Supply Period： The Main Production Period Is From January To April And September To December Each Year.
Suggested Eating Method：
The edible parts are young leaves and stems. Cleaning western vegetables often finds that the leech is attached to it, and it must be carefully cleaned. Take the root first, and then soak in about 45 in salt water
In minutes, the hidden leech sank in the inside, and then washed with flowing water several times. Organic -planted western vegetable varieties can be rinsed with a little rinse in water.
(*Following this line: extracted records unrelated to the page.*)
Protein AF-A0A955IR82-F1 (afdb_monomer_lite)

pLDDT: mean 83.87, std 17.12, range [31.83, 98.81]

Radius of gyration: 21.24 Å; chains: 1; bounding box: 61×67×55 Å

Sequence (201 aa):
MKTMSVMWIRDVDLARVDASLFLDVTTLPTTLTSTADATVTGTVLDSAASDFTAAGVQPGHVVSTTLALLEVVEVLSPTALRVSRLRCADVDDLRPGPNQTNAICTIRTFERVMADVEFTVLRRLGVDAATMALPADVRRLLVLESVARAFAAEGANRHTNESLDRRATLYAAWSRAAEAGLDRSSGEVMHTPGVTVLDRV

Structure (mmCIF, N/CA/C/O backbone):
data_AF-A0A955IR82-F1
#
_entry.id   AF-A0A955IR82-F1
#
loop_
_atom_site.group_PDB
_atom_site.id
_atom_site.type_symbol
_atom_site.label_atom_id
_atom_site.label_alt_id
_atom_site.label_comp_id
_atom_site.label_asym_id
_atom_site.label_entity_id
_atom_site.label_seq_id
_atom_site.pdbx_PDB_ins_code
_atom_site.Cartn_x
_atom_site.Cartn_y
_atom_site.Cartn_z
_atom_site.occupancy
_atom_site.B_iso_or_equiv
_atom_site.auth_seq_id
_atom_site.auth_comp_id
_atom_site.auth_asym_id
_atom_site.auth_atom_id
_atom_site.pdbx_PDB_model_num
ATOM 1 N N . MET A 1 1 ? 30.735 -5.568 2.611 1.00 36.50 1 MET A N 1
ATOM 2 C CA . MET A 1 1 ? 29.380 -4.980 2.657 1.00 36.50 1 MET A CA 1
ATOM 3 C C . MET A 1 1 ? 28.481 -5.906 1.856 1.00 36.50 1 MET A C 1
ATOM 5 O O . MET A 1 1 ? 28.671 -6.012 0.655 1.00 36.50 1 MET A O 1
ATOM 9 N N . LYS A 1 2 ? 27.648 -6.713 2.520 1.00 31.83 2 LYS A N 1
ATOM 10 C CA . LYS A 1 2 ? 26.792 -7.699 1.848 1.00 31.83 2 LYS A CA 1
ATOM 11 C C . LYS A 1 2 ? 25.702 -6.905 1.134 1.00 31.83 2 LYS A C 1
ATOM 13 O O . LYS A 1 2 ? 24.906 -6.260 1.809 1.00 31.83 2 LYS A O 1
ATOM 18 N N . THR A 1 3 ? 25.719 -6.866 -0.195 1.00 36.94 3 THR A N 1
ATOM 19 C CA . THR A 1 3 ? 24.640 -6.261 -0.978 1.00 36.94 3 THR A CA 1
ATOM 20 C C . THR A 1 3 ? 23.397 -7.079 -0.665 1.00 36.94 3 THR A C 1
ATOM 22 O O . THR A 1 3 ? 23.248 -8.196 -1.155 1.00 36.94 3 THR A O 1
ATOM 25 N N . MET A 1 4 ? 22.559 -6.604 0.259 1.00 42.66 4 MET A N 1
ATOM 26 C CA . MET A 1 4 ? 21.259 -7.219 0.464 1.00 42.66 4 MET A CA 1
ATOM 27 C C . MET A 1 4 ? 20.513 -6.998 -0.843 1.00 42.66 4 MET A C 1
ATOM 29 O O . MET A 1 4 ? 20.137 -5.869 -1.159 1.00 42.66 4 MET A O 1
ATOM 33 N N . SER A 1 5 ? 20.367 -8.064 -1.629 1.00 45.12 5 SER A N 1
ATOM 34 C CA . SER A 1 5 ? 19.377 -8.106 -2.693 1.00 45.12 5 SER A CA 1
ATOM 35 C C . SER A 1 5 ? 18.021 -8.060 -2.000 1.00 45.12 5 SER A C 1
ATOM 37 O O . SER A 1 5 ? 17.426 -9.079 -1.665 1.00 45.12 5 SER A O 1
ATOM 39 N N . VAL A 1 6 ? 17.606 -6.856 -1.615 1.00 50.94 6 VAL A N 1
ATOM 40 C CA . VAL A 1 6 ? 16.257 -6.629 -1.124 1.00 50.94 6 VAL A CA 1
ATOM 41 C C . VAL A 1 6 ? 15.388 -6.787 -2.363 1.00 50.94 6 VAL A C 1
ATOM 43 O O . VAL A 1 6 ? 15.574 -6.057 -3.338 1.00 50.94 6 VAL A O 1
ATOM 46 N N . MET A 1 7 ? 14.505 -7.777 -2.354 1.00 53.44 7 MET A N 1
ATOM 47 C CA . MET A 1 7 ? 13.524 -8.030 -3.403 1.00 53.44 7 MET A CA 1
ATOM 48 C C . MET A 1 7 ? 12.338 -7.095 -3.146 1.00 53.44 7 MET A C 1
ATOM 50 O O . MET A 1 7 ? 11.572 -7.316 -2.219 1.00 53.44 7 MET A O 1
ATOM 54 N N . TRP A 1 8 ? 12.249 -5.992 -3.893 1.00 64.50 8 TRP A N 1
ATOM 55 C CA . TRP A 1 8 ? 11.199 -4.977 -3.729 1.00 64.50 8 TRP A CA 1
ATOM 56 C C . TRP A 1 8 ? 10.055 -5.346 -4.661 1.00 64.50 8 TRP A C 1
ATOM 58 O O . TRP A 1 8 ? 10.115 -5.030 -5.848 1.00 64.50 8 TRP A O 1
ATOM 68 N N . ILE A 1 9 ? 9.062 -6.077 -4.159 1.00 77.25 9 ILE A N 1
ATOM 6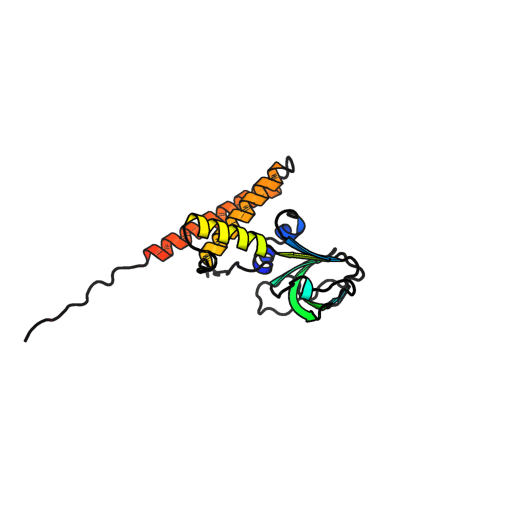9 C CA . ILE A 1 9 ? 7.890 -6.451 -4.970 1.00 77.25 9 ILE A CA 1
ATOM 70 C C . ILE A 1 9 ? 6.581 -6.172 -4.233 1.00 77.25 9 ILE A C 1
ATOM 72 O O . ILE A 1 9 ? 5.566 -5.950 -4.884 1.00 77.25 9 ILE A O 1
ATOM 76 N N . ARG A 1 10 ? 6.581 -6.139 -2.896 1.00 88.81 10 ARG A N 1
ATOM 77 C CA . ARG A 1 10 ? 5.355 -5.926 -2.118 1.00 88.81 10 ARG A CA 1
ATOM 78 C C . ARG A 1 10 ? 5.278 -4.509 -1.579 1.00 88.81 10 ARG A C 1
ATOM 80 O O . ARG A 1 10 ? 6.297 -3.857 -1.350 1.00 88.81 10 ARG A O 1
ATOM 87 N N . ASP A 1 11 ? 4.059 -4.081 -1.275 1.00 92.62 11 ASP A N 1
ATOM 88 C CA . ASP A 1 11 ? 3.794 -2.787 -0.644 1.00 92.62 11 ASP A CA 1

🥗 Recipe (English Version)：
Google Recipe 🔍 :
English CookPad 🍳 :
BBC Good Food 🥙 :
🔅Precautions (English Version)：
☘️ Preserve vegetables
1. Leafy vegetables and softer vegetables, if packaged, should be placed in the cold box in the original package;
2. Organic Vegetables are more prone to spoilage if they have water droplets. Put the vegetables in a ventilated place to dry or wipe off the water vapor, then wrap the vegetables in slightly damp newspaper and put them in a plastic bag before refrigerating. ;
3. Organic vegetables do not use preservatives or special treatments. Vegetables are generally stored for three to five days. Some vegetables will decompose enzymes, so they should be eaten as soon as possible.
☘️ How to wash vegetables
1. Wash vegetables before cooking to keep them fresh;
2. It is not advisable to soak the vegetables for too long, and they should be washed first and then cut to avoid the loss of vitamins;
3. Washing vegetables with dilute salt water or Dish Drop can easily remove vegetable insects;
4. Cut vegetables with a stainless steel knife to reduce vitamin loss;
5. Vegetable leaves contain a lot of nutrients, so you should avoid shredding, chopping or grinding the leaves;
6. Immediately after cutting, to avoid the loss of vitamins due to air oxidation.